Seit einiger Zeit gilt ja ein weiter gefasstes Handyverbot am Steuer. Tatsächlich geht der neue § 23 StVO weit über das ursprüngliche Handyverbot hinaus. Mittlerweile sind auch Navigationsgeräte, Tablets (die Vorschrift nennt sie liebevoll „Flachrechner“), Audioplayer und eigentlich so gut wie alles mit Elektronik drin am Steuer verboten, wenn es ablenken kann. Wobei man die Geräte witzigerweise nicht mal mehr in die Hand nehmen muss – eine zu lange „Blickzuwendung“ reicht bereits aus.

Die unglaublich verkorkste Fassung der Vorschrift wird die Gerichte sicher noch ausdauernd beschäftigen. Interessant ist zum Beispiel, dass das Verbot ausdrücklich nicht gilt, „wenn der Motor vollständig ausgeschaltet ist“. Allerdings gilt der Motor, obwohl er ausgeschaltet ist, nicht als ausgeschaltet, wenn er durch eine Start-Stopp-Automatik abgeschaltet wurde. Oder wenn der Antrieb eines E-Autos „ruht“. Ja, das muss man vielleicht zwei Mal lesen, um es trotzdem nicht zu verstehen.

Das Kammergericht Berlin musste sich jetzt mit der Frage beschäftigen, ob der Fahrer eines Autos, der den Motor manuell ausgeschaltet hat, möglicherweise doch kein Handy benutzen darf. Auf diese Idee kam das Amtsgericht in der ersten Instanz, weil es sagte, die Gefährdung bei einem im Verkehr manuell abgeschaltete Motor sei ja wohl genau so hoch wie bei einem Motor, den die Start-Stopp-Automatik abgeschaltet hat. Insofern seien die Fälle gleich zu behandeln.

Diese Sicht der Dinge geht dem Kammergericht aber zu weit, und zwar zu Recht. Denn immerhin ist das Gesetz ja so formuliert, dass die Wirkung der Start-Stopp-Automatik eine Ausnahme von der Ausnahme ist.

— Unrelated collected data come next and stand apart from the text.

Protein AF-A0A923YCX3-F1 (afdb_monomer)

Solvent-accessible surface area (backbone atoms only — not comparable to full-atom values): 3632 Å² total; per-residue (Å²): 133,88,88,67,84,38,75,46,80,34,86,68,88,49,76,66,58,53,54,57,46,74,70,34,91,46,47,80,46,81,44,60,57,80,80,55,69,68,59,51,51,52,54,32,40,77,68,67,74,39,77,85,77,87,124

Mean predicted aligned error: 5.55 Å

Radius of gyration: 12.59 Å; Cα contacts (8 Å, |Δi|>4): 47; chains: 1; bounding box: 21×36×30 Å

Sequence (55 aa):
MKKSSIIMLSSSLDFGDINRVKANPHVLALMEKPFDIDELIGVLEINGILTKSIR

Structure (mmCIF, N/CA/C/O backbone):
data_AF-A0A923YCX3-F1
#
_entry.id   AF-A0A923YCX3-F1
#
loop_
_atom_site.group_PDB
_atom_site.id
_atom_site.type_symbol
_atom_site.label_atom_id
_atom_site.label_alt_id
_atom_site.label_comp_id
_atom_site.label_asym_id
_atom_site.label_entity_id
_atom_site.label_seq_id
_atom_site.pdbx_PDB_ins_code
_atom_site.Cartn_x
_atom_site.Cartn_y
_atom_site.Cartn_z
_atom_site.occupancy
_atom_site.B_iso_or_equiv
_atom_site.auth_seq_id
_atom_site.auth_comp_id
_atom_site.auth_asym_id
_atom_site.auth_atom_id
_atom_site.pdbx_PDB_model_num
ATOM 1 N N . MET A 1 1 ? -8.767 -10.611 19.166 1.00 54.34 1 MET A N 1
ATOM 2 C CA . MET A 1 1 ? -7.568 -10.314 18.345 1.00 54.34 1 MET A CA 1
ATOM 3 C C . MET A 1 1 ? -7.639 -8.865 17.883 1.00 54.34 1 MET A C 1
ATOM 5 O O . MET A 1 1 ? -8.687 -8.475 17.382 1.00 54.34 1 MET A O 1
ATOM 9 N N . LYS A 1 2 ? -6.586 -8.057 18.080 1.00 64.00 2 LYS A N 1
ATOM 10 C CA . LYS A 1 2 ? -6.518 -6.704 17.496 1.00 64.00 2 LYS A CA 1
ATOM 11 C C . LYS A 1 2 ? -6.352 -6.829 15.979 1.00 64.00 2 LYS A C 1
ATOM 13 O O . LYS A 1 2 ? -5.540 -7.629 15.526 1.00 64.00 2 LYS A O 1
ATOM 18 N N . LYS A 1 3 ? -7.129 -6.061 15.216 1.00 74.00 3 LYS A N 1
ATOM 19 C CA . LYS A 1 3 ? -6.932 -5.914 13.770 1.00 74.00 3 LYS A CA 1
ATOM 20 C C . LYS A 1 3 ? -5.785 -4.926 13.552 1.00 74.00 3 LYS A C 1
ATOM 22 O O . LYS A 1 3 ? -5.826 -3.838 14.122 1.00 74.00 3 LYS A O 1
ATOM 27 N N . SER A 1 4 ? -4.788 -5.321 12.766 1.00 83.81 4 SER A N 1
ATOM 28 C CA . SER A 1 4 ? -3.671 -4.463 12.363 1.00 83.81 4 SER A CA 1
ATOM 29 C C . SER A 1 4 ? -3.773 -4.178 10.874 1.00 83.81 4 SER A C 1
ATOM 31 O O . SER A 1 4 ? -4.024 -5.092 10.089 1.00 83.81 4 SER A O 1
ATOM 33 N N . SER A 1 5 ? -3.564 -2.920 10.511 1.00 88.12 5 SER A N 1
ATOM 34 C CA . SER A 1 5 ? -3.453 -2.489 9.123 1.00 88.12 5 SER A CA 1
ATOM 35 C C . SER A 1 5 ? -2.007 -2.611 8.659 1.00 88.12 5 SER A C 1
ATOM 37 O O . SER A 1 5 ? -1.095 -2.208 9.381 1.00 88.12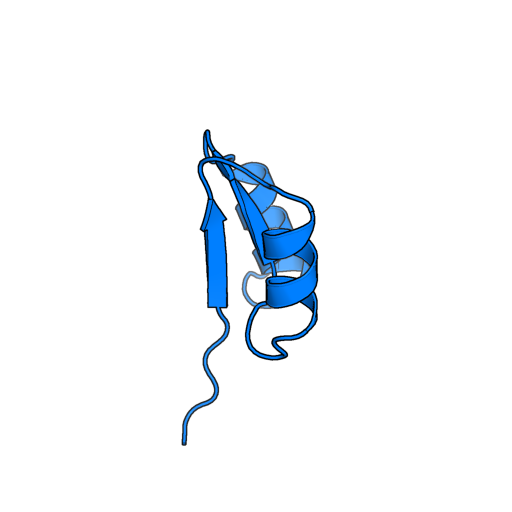 5 SER A O 1
ATOM 39 N N . ILE A 1 6 ? -1.797 -3.174 7.472 1.00 91.81 6 ILE A N 1
ATO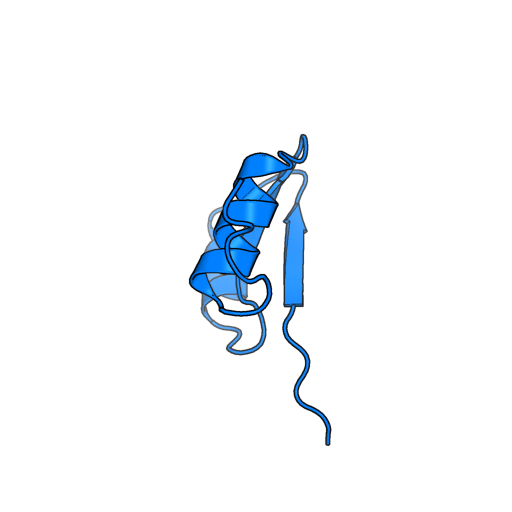M 40 C CA . ILE A 1 6 ? -0.472 -3.427 6.903 1.00 91.81 6 ILE A CA 1
ATOM 41 C C . ILE A 1 6 ? -0.301 -2.572 5.649 1.00 91.81 6 ILE A C 1
ATOM 43 O O . ILE A 1 6 ? -1.187 -2.521 4.802 1.00 91.81 6 ILE A O 1
ATOM 47 N N . ILE A 1 7 ? 0.856 -1.935 5.511 1.00 92.19 7 ILE A N 1
ATOM 48 C CA . ILE A 1 7 ? 1.316 -1.331 4.258 1.00 92.19 7 ILE A CA 1
ATOM 49 C C . ILE A 1 7 ? 2.579 -2.090 3.860 1.00 92.19 7 ILE A C 1
ATOM 51 O O . ILE A 1 7 ? 3.451 -2.322 4.698 1.00 92.19 7 ILE A O 1
ATOM 55 N N . MET A 1 8 ? 2.653 -2.537 2.610 1.00 91.94 8 MET A N 1
ATOM 56 C CA . MET A 1 8 ? 3.789 -3.296 2.092 1.00 91.94 8 MET A CA 1
ATOM 57 C C . MET A 1 8 ? 4.639 -2.420 1.179 1.00 91.94 8 MET A C 1
ATOM 59 O O . MET A 1 8 ? 4.098 -1.680 0.369 1.00 91.94 8 MET A O 1
ATOM 63 N N . LEU A 1 9 ? 5.963 -2.539 1.286 1.00 91.50 9 LEU A N 1
ATOM 64 C CA . LEU A 1 9 ? 6.927 -1.820 0.453 1.00 91.50 9 LEU A CA 1
ATOM 65 C C . LEU A 1 9 ? 7.809 -2.829 -0.292 1.00 91.50 9 LEU A C 1
ATOM 67 O O . LEU A 1 9 ? 8.561 -3.574 0.345 1.00 91.50 9 LEU A O 1
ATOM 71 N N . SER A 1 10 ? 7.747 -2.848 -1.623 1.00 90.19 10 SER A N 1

Wenn man davon noch eine Ausnahme zulassen würde, wäre man ja letztlich in der Situation, dass nur noch Ausnahmen gelten und der Regelfall (manuell ausgeschalteter Motor berechtigt zur Handynutzung) praktisch nicht mehr existiert. Das wäre dann aber eine Auslegung, welche die Vorschrift selbst ad absurdum führt. Die Richter am Kammergericht sprechen deshalb von einer „Lücke im Gesetz, die nicht geschlossen werden kann“.

Im Falle eines Falles muss man also glaubhaft darlegen können, dass der Motor nicht nur stand, sondern dass man ihn auch wirklich selbst ausgeschaltet hat, so ganz ohne Einwirkung jeder Automatik. Dann gibt’s noch eine Chance (Aktenzeichen 3 Ws (B) 217/18).